I’ve had obsessive-compulsive disorder (OCD) since I was a child, and I like to think I’ve got a pretty good handle on it after years of careful management.
Many people think that OCD is just a lot of handwashing and being pedantic about how you arrange the pens on your desk.
These can certainly be factors, but for me it boils down to something more simple – wanting to make sure bad things don’t happen, and feeling responsible for stopping them.
Mental health is a sliding scale, everyone wants to prevent negative impacts on their lives – it’s human nature. But how far are you willing to go to do this? For someone with OCD, it can result in doing things that they believe will lessen this perceived threat – be it washing their hands until they crack and bleed, or switching a light switch on and off 30 times. It might make sense to you or it might seem like a rationale they’ve plucked from thin air.

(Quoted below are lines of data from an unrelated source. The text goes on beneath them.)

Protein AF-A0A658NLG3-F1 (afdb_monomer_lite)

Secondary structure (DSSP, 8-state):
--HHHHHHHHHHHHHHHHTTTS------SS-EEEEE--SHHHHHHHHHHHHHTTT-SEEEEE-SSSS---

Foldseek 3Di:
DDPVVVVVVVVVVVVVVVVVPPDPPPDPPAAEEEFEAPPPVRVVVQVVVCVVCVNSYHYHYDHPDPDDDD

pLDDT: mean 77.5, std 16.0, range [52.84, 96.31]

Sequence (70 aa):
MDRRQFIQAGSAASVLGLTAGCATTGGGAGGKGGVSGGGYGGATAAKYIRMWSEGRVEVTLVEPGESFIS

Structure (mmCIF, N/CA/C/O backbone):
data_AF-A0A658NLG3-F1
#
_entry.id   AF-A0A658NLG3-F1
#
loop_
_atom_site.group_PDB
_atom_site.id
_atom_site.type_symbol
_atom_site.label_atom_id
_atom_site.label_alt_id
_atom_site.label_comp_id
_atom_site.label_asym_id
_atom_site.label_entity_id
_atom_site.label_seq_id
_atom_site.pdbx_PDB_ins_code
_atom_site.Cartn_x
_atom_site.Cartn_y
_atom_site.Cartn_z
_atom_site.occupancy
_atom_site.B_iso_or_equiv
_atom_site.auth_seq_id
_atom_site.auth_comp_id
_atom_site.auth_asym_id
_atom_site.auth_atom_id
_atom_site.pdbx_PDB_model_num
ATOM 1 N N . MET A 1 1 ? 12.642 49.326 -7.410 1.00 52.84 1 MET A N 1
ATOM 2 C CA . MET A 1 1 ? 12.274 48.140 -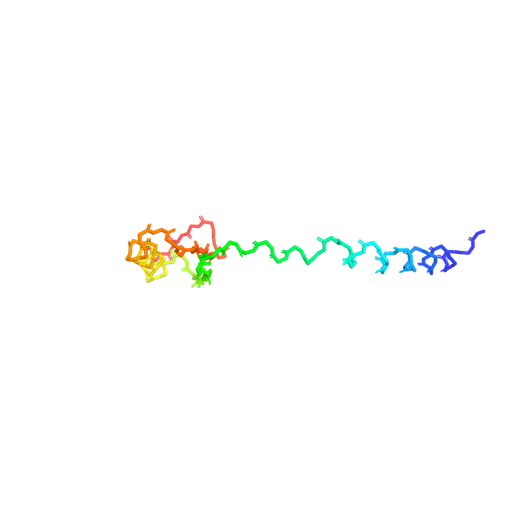6.608 1.00 52.84 1 MET A CA 1
ATOM 3 C C . MET A 1 1 ? 13.327 47.070 -6.834 1.00 52.84 1 MET A C 1
ATOM 5 O O . MET A 1 1 ? 13.460 46.603 -7.960 1.00 52.84 1 MET A O 1
ATOM 9 N N . ASP A 1 2 ? 14.110 46.723 -5.815 1.00 68.25 2 ASP A N 1
ATOM 10 C CA . ASP A 1 2 ? 15.145 45.697 -5.951 1.00 68.25 2 ASP A CA 1
ATOM 11 C C . ASP A 1 2 ? 14.523 44.299 -5.885 1.00 68.25 2 ASP A C 1
ATOM 13 O O . ASP A 1 2 ? 13.936 43.905 -4.879 1.00 68.25 2 ASP A O 1
ATOM 17 N N . ARG A 1 3 ? 14.671 43.532 -6.967 1.00 72.81 3 ARG A N 1
ATOM 18 C CA . ARG A 1 3 ? 14.211 42.138 -7.121 1.00 72.81 3 ARG A CA 1
ATOM 19 C C . ARG A 1 3 ? 14.556 41.233 -5.933 1.00 72.81 3 ARG A C 1
ATOM 21 O O . ARG A 1 3 ? 13.800 40.327 -5.614 1.00 72.81 3 ARG A O 1
ATOM 28 N N . ARG A 1 4 ? 15.664 41.504 -5.237 1.00 73.06 4 ARG A N 1
ATOM 29 C CA . ARG A 1 4 ? 16.083 40.749 -4.047 1.00 73.06 4 ARG A CA 1
ATOM 30 C C . ARG A 1 4 ? 15.197 41.016 -2.829 1.00 73.06 4 ARG A C 1
ATOM 32 O O . ARG A 1 4 ? 14.866 40.077 -2.120 1.00 73.06 4 ARG A O 1
ATOM 39 N N . GLN A 1 5 ? 14.763 42.260 -2.632 1.00 67.44 5 GLN A N 1
ATOM 40 C CA . GLN A 1 5 ? 13.899 42.658 -1.513 1.00 67.44 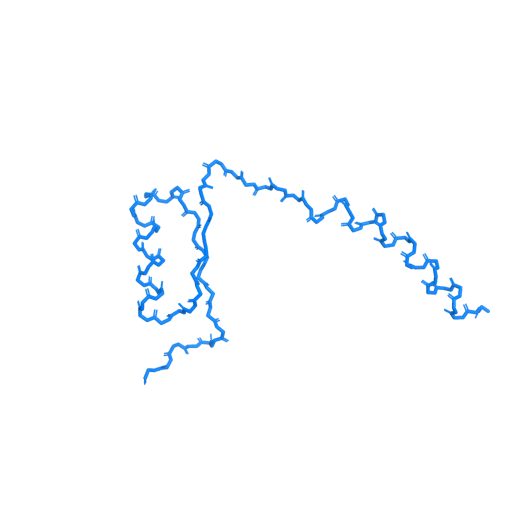5 GLN A CA 1
ATOM 41 C C . GLN A 1 5 ? 12.503 42.028 -1.641 1.00 67.44 5 GLN A C 1
ATOM 43 O O . GLN A 1 5 ? 11.931 41.578 -0.653 1.00 67.44 5 GLN A O 1
ATOM 48 N N . PHE A 1 6 ? 11.993 41.922 -2.873 1.00 69.88 6 PHE A N 1
ATOM 49 C CA . PHE A 1 6 ? 10.720 41.256 -3.161 1.00 69.88 6 PHE A CA 1
ATOM 50 C C . PHE A 1 6 ? 10.767 39.751 -2.855 1.00 69.88 6 PHE A C 1
ATOM 52 O O . PHE A 1 6 ? 9.866 39.227 -2.205 1.00 69.88 6 PHE A O 1
ATOM 59 N N . ILE A 1 7 ? 11.844 39.063 -3.257 1.00 75.44 7 ILE A N 1
ATOM 60 C CA . ILE A 1 7 ? 12.022 37.634 -2.958 1.00 75.44 7 ILE A CA 1
ATOM 61 C C . ILE A 1 7 ? 12.180 37.401 -1.452 1.00 75.44 7 ILE A C 1
ATOM 63 O O . ILE A 1 7 ? 11.559 36.491 -0.910 1.00 75.44 7 ILE A O 1
ATOM 67 N N . GLN A 1 8 ? 12.946 38.248 -0.763 1.00 66.06 8 GLN A N 1
ATOM 68 C CA . GLN A 1 8 ? 13.181 38.112 0.674 1.00 66.06 8 GLN A CA 1
ATOM 69 C C . GLN A 1 8 ? 11.891 38.319 1.492 1.00 66.06 8 GLN A C 1
ATOM 71 O O . GLN A 1 8 ? 11.600 37.537 2.400 1.00 66.06 8 GLN A O 1
ATOM 76 N N . ALA A 1 9 ? 11.068 39.306 1.117 1.00 61.66 9 ALA A N 1
ATOM 77 C CA . ALA A 1 9 ? 9.755 39.535 1.720 1.00 61.66 9 ALA A CA 1
ATOM 78 C C . ALA A 1 9 ? 8.760 38.398 1.413 1.00 61.66 9 ALA A C 1
ATOM 80 O O . ALA A 1 9 ? 8.024 37.967 2.302 1.00 61.66 9 ALA A O 1
ATOM 81 N N . GLY A 1 10 ? 8.780 37.856 0.189 1.00 61.56 10 GLY A N 1
ATOM 82 C CA . GLY A 1 10 ? 7.949 36.714 -0.205 1.00 61.56 10 GLY A CA 1
ATOM 83 C C . GLY A 1 10 ? 8.290 35.424 0.550 1.00 61.56 10 GLY A C 1
ATOM 84 O O . GLY A 1 10 ? 7.389 34.687 0.947 1.00 61.56 10 GLY A O 1
ATOM 85 N N . SER A 1 11 ? 9.577 35.175 0.821 1.00 60.12 11 SER A N 1
ATOM 86 C CA . SER A 1 11 ? 10.024 33.997 1.582 1.00 60.12 11 SER A CA 1
ATOM 87 C C . SER A 1 11 ? 9.695 34.050 3.078 1.00 60.12 11 SER A C 1
ATOM 89 O O . SER A 1 11 ? 9.509 33.009 3.696 1.00 60.12 11 SER A O 1
ATOM 91 N N . ALA A 1 12 ? 9.590 35.240 3.676 1.00 57.47 12 ALA A N 1
ATOM 92 C CA . ALA A 1 12 ? 9.235 35.368 5.091 1.00 57.47 12 ALA A CA 1
ATOM 93 C C . ALA A 1 12 ? 7.735 35.111 5.339 1.00 57.47 12 ALA A C 1
ATOM 95 O O . ALA A 1 12 ? 7.361 34.559 6.373 1.00 57.47 12 ALA A O 1
ATOM 96 N N . ALA A 1 13 ? 6.878 35.458 4.373 1.00 56.25 13 ALA A N 1
ATOM 97 C CA . ALA A 1 13 ? 5.438 35.217 4.452 1.00 56.25 13 ALA A CA 1
ATOM 98 C C . ALA A 1 13 ? 5.061 33.739 4.227 1.00 56.25 13 ALA A C 1
ATOM 100 O O . ALA A 1 13 ? 4.087 33.256 4.805 1.00 56.25 13 ALA A O 1
ATOM 101 N N . SER A 1 14 ? 5.835 32.995 3.429 1.00 56.22 14 SER A N 1
ATOM 102 C CA . SER A 1 14 ? 5.537 31.587 3.139 1.00 56.22 14 SER A CA 1
ATOM 103 C C . SER A 1 14 ? 5.808 30.655 4.325 1.00 56.22 14 SER A C 1
A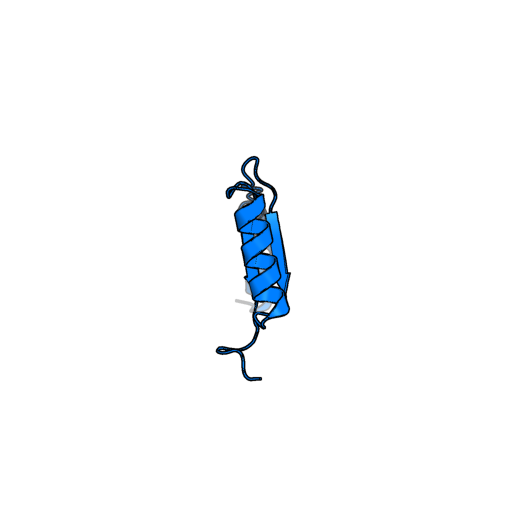TOM 105 O O . SER A 1 14 ? 5.066 29.698 4.521 1.00 56.22 14 SER A O 1
ATOM 107 N N . VAL A 1 15 ? 6.792 30.947 5.180 1.00 55.75 15 VAL A N 1
ATOM 108 C CA . VAL A 1 15 ? 7.107 30.095 6.346 1.00 55.75 15 VAL A CA 1
ATOM 109 C C . VAL A 1 15 ? 5.987 30.108 7.400 1.00 55.75 15 VAL A C 1
ATOM 111 O O . VAL A 1 15 ? 5.753 29.094 8.053 1.00 55.75 15 VAL A O 1
ATOM 114 N N . LEU A 1 16 ? 5.239 31.210 7.526 1.00 56.53 16 LEU A N 1
ATOM 115 C CA . LEU A 1 16 ? 4.093 31.301 8.443 1.00 56.53 16 LEU A CA 1
ATOM 116 C C . LEU A 1 16 ? 2.801 30.705 7.855 1.00 56.53 16 LEU A C 1
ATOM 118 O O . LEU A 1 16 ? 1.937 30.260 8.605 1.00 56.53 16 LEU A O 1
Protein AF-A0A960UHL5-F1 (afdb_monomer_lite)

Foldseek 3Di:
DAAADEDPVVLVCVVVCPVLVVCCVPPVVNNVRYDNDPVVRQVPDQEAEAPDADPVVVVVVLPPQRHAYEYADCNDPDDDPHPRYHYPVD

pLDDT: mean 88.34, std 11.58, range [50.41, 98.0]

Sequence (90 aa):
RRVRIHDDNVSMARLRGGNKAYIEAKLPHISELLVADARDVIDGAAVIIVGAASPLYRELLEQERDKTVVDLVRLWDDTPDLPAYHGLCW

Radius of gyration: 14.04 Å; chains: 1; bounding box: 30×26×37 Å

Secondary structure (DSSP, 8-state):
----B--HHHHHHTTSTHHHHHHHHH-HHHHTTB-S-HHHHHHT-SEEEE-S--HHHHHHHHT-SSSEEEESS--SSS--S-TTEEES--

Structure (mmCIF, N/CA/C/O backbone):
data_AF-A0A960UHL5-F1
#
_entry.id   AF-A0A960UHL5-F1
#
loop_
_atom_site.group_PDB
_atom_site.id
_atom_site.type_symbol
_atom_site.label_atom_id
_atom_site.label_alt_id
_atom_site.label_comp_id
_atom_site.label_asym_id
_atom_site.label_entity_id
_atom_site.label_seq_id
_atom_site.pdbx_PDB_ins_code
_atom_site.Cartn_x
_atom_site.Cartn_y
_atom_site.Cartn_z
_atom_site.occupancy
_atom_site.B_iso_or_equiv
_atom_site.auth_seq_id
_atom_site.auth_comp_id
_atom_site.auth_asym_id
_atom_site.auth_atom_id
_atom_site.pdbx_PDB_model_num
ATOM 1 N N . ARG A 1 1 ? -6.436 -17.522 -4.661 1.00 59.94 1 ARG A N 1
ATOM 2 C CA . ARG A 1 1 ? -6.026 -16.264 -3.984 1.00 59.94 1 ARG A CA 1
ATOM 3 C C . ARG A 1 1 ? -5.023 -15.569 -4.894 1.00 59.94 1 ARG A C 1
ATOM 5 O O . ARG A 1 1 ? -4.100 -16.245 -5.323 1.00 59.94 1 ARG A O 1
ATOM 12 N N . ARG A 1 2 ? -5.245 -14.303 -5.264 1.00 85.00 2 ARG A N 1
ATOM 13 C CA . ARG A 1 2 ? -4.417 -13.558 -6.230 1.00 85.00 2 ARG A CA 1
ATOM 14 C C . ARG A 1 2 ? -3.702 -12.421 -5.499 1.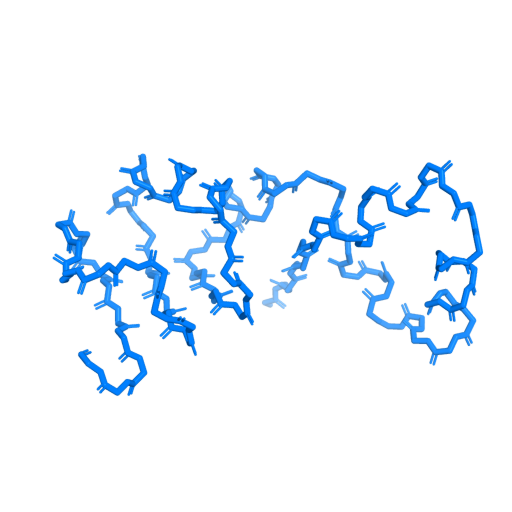00 85.00 2 ARG A C 1
ATOM 16 O O . ARG A 1 2 ? -4.349 -11.719 -4.732 1.00 85.00 2 ARG A O 1
ATOM 23 N N . VAL A 1 3 ? -2.399 -12.280 -5.721 1.00 93.75 3 VAL A N 1
ATOM 24 C CA . VAL A 1 3 ? -1.571 -11.191 -5.176 1.00 93.75 3 VAL A CA 1
ATOM 25 C C . VAL A 1 3 ? -1.398 -10.131 -6.258 1.00 93.75 3 VAL A C 1
ATOM 27 O O . VAL A 1 3 ? -1.325 -10.469 -7.439 1.00 93.75 3 VAL A O 1
ATOM 30 N N . ARG A 1 4 ? -1.365 -8.860 -5.858 1.00 95.38 4 ARG A N 1
ATOM 31 C CA . ARG A 1 4 ? -1.005 -7.724 -6.711 1.00 95.38 4 ARG A CA 1
ATOM 32 C C . ARG A 1 4 ? -0.083 -6.809 -5.925 1.00 95.38 4 ARG A C 1
ATOM 34 O O . ARG A 1 4 ? -0.239 -6.689 -4.713 1.00 95.38 4 ARG A O 1
ATOM 41 N N . ILE A 1 5 ? 0.879 -6.219 -6.618 1.00 94.31 5 ILE A N 1
ATOM 42 C CA . ILE A 1 5 ? 1.917 -5.383 -6.028 1.00 94.31 5 ILE A CA 1
ATOM 43 C C . ILE A 1 5 ? 1.909 -4.059 -6.771 1.00 94.31 5 ILE A C 1
ATOM 45 O O . ILE A 1 5 ? 1.880 -4.032 -7.999 1.00 94.31 5 ILE A O 1
ATOM 49 N N . HIS A 1 6 ? 1.957 -2.971 -6.024 1.00 94.50 6 HIS A N 1
ATOM 50 C CA . HIS A 1 6 ? 2.238 -1.661 -6.571 1.00 94.50 6 HIS A CA 1
ATOM 51 C C . HIS A 1 6 ? 3.460 -1.090 -5.857 1.00 94.50 6 HIS A C 1
ATOM 53 O O . HIS A 1 6 ? 3.639 -1.291 -4.656 1.00 94.50 6 HIS A O 1
ATOM 59 N N . ASP A 1 7 ? 4.309 -0.423 -6.627 1.00 90.75 7 ASP A N 1
ATOM 60 C CA . ASP A 1 7 ? 5.493 0.272 -6.144 1.00 90.75 7 ASP A CA 1
ATOM 61 C C . ASP A 1 7 ? 5.653 1.549 -6.973 1.00 90.75 7 ASP A C 1
ATOM 63 O O . ASP A 1 7 ? 5.804 1.476 -8.200 1.00 90.75 7 ASP A O 1
ATOM 67 N N . ASP A 1 8 ? 5.595 2.705 -6.311 1.00 84.06 8 ASP A N 1
ATOM 68 C CA . ASP A 1 8 ? 5.727 4.026 -6.932 1.00 84.06 8 ASP A CA 1
ATOM 69 C C . ASP A 1 8 ? 7.028 4.158 -7.741 1.00 84.06 8 ASP A C 1
ATOM 71 O O . ASP A 1 8 ? 7.022 4.641 -8.876 1.00 84.06 8 ASP A O 1
ATOM 75 N N . ASN A 1 9 ? 8.155 3.673 -7.212 1.00 77.88 9 ASN A N 1
ATOM 76 C CA . ASN A 1 9 ? 9.458 3.796 -7.866 1.00 77.88 9 ASN A CA 1
ATOM 77 C C . ASN A 1 9 ? 9.540 2.923 -9.121 1.00 77.88 9 ASN A C 1
ATOM 79 O O . ASN A 1 9 ? 10.141 3.322 -10.121 1.00 77.88 9 ASN A O 1
ATOM 83 N N . VAL A 1 10 ? 8.926 1.739 -9.097 1.00 76.94 10 VAL A N 1
ATOM 84 C CA . VAL A 1 10 ? 8.890 0.831 -10.252 1.00 76.94 10 VAL A CA 1
ATOM 85 C C . VAL A 1 10 ? 7.877 1.296 -11.298 1.00 76.94 10 VAL A C 1
ATOM 87 O O . VAL A 1 10 ? 8.176 1.266 -12.496 1.00 76.94 10 VAL A O 1
ATOM 90 N N . SER A 1 11 ? 6.707 1.770 -10.869 1.00 70.88 11 SER A N 1
ATOM 91 C CA . SER A 1 11 ? 5.652 2.280 -11.753 1.00 70.88 11 SER A CA 1
ATOM 92 C C . SER A 1 11 ? 6.113 3.542 -12.479 1.00 70.88 11 SER A C 1
ATOM 94 O O . SER A 1 11 ? 6.006 3.614 -13.704 1.00 70.88 11 SER A O 1
ATOM 96 N N . MET A 1 12 ? 6.768 4.468 -11.771 1.00 58.31 12 MET A N 1
ATOM 97 C CA . MET A 1 12 ? 7.421 5.634 -12.373 1.00 58.31 12 MET A CA 1
ATOM 98 C C . MET A 1 12 ? 8.596 5.239 -13.272 1.00 58.31 12 MET A C 1
ATOM 100 O O . MET A 1 12 ? 8.795 5.833 -14.332 1.00 58.31 12 MET A O 1
ATOM 104 N N . ALA A 1 13 ? 9.357 4.198 -12.924 1.00 56.66 13 ALA A N 1
ATOM 105 C CA . ALA A 1 13 ? 10.436 3.711 -13.777 1.00 56.66 13 ALA A CA 1
ATOM 106 C C . ALA A 1 13 ? 9.955 2.993 -15.051 1.00 56.66 13 ALA A C 1
ATOM 108 O O . ALA A 1 13 ? 10.745 2.835 -15.982 1.00 56.66 13 ALA A O 1
ATOM 109 N N . ARG A 1 14 ? 8.665 2.645 -15.193 1.00 53.62 14 ARG A N 1
ATOM 110 C CA . ARG A 1 14 ? 8.115 2.270 -16.512 1.00 53.62 14 ARG A CA 1
ATOM 111 C C . ARG A 1 14 ? 8.217 3.418 -17.528 1.00 53.62 14 ARG A C 1
ATOM 113 O O . ARG A 1 14 ? 8.268 3.138 -18.722 1.00 53.62 14 ARG A O 1
ATOM 120 N N . LEU A 1 15 ? 8.344 4.672 -17.074 1.00 50.41 15 LEU A N 1
ATOM 121 C CA . LEU A 1 15 ? 8.643 5.841 -17.917 1.00 50.41 15 LEU A CA 1
ATOM 122 C C . LEU A 1 15 ? 10.147 5.982 -18.249 1.00 50.41 15 LEU A C 1
ATOM 124 O O . LEU A 1 15 ? 10.513 6.781 -19.107 1.00 50.41 15 LEU A O 1
ATOM 128 N N . ARG A 1 16 ? 11.034 5.206 -17.604 1.00 50.62 16 ARG A N 1
ATOM 129 C CA . ARG A 1 16 ? 12.496 5.190 -17.816 1.00 50.62 16 ARG A CA 1
ATOM 130 C C . ARG A 1 16 ? 12.991 3.737 -17.895 1.00 50.62 16 ARG A C 1
ATOM 132 O O . ARG A 1 16 ? 13.467 3.174 -16.916 1.00 50.62 16 ARG A O 1
ATOM 139 N N . GLY A 1 17 ? 12.862 3.125 -19.074 1.00 58.31 17 GLY A N 1
ATOM 140 C CA . GLY A 1 17 ? 12.838 1.668 -19.316 1.00 58.31 17 GLY A CA 1
ATOM 141 C C . GLY A 1 17 ? 13.940 0.743 -18.756 1.00 58.31 17 GLY A C 1
ATOM 142 O O . GLY A 1 17 ? 13.784 -0.470 -18.868 1.00 58.31 17 GLY A O 1
ATOM 143 N N . GLY A 1 18 ? 15.009 1.237 -18.123 1.00 67.62 18 GLY A N 1
ATOM 144 C CA . GLY A 1 18 ? 16.094 0.401 -17.584 1.00 67.62 18 GLY A CA 1
ATOM 145 C C . GLY A 1 18 ? 15.682 -0.499 -16.409 1.00 67.62 18 GLY A C 1
ATOM 146 O O . GLY A 1 18 ? 15.943 -1.701 -16.432 1.00 67.62 18 GLY A O 1
ATOM 147 N N . ASN A 1 19 ? 14.982 0.044 -15.405 1.00 70.06 19 ASN A N 1
ATOM 148 C CA . ASN A 1 19 ? 14.563 -0.745 -14.232 1.00 70.06 19 ASN A CA 1
ATOM 149 C C . ASN A 1 19 ? 13.491 -1.780 -14.581 1.00 70.06 19 ASN A C 1
ATOM 151 O O . ASN A 1 19 ? 13.513 -2.890 -14.054 1.00 70.06 19 ASN A O 1
ATOM 155 N N . LYS A 1 20 ? 12.573 -1.438 -15.494 1.00 72.62 20 LYS A N 1
ATOM 156 C CA . LYS A 1 20 ? 11.529 -2.359 -15.951 1.00 72.62 20 LYS A CA 1
ATOM 157 C C . LYS A 1 20 ? 12.143 -3.592 -16.621 1.00 72.62 20 LYS A C 1
ATOM 159 O O . LYS A 1 20 ? 11.830 -4.707 -16.222 1.00 72.62 20 LYS A O 1
ATOM 164 N N . ALA A 1 21 ? 13.064 -3.386 -17.566 1.00 76.69 21 ALA A N 1
ATOM 165 C CA . ALA A 1 21 ? 13.735 -4.479 -18.268 1.00 76.69 21 ALA A CA 1
ATOM 166 C C . ALA A 1 21 ? 14.543 -5.376 -17.313 1.00 76.69 21 ALA A C 1
ATOM 168 O O . ALA A 1 21 ? 14.564 -6.595 -17.473 1.00 76.69 21 ALA A O 1
ATOM 169 N N . TYR A 1 22 ? 15.173 -4.790 -16.287 1.00 83.00 22 TYR A N 1
ATOM 170 C CA . TYR A 1 22 ? 15.870 -5.557 -15.253 1.00 83.00 22 TYR A CA 1
ATOM 171 C C . TYR A 1 22 ? 14.914 -6.450 -14.448 1.00 83.00 22 TYR A C 1
ATOM 173 O O . TYR A 1 22 ? 15.190 -7.639 -14.283 1.00 83.00 22 TYR A O 1
ATOM 181 N N . ILE A 1 23 ? 13.788 -5.905 -13.974 1.00 81.56 23 ILE A N 1
ATOM 182 C CA . ILE A 1 23 ? 12.788 -6.662 -13.203 1.00 81.56 23 ILE A CA 1
ATOM 183 C C . ILE A 1 23 ? 12.162 -7.760 -14.067 1.00 81.56 23 ILE A C 1
ATOM 185 O O . ILE A 1 23 ? 12.072 -8.897 -13.615 1.00 81.56 23 ILE A O 1
ATOM 189 N N . GLU A 1 24 ? 11.802 -7.466 -15.317 1.00 80.75 24 GLU A N 1
ATOM 190 C CA . GLU A 1 24 ? 11.262 -8.461 -16.254 1.00 80.75 24 GLU A CA 1
ATOM 191 C C . GLU A 1 24 ? 12.252 -9.605 -16.515 1.00 80.75 24 GLU A C 1
ATOM 193 O O . GLU A 1 24 ? 11.853 -10.767 -16.543 1.00 80.75 24 GLU A O 1
ATOM 198 N N . ALA A 1 25 ? 13.547 -9.300 -16.645 1.00 85.19 25 ALA A N 1
ATOM 199 C CA . ALA A 1 25 ? 14.572 -10.305 -16.915 1.00 85.19 25 ALA A CA 1
ATOM 200 C C . ALA A 1 25 ? 14.982 -11.121 -15.678 1.00 85.19 25 ALA A C 1
ATOM 202 O O . ALA A 1 25 ? 15.327 -12.297 -15.802 1.00 85.19 25 ALA A O 1
ATOM 203 N N . LYS A 1 26 ? 15.018 -10.504 -14.489 1.00 89.12 26 LYS A N 1
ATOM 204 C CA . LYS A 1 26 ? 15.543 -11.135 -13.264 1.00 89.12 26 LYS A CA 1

As a child, I would worry about leaving taps on. There was no reason for this, our family home had never flooded, nor can I remember us ever even having a leaky faucet – but I would get up countless times in the night to make sure it was off, doubting I had done it right in the previous checks.
These worries changed and adapted as I grew up, and I’m generally quite good at knowing when something is making me irrationally anxious and dealing with it. In fact, in some ways it’s made me a more thorough, if irritatingly pedantic, reporter – although sometimes lying awake at night worrying about a small detail in a story can be painful (to be absolutely clear, I am still more than capable of making many, many mistakes).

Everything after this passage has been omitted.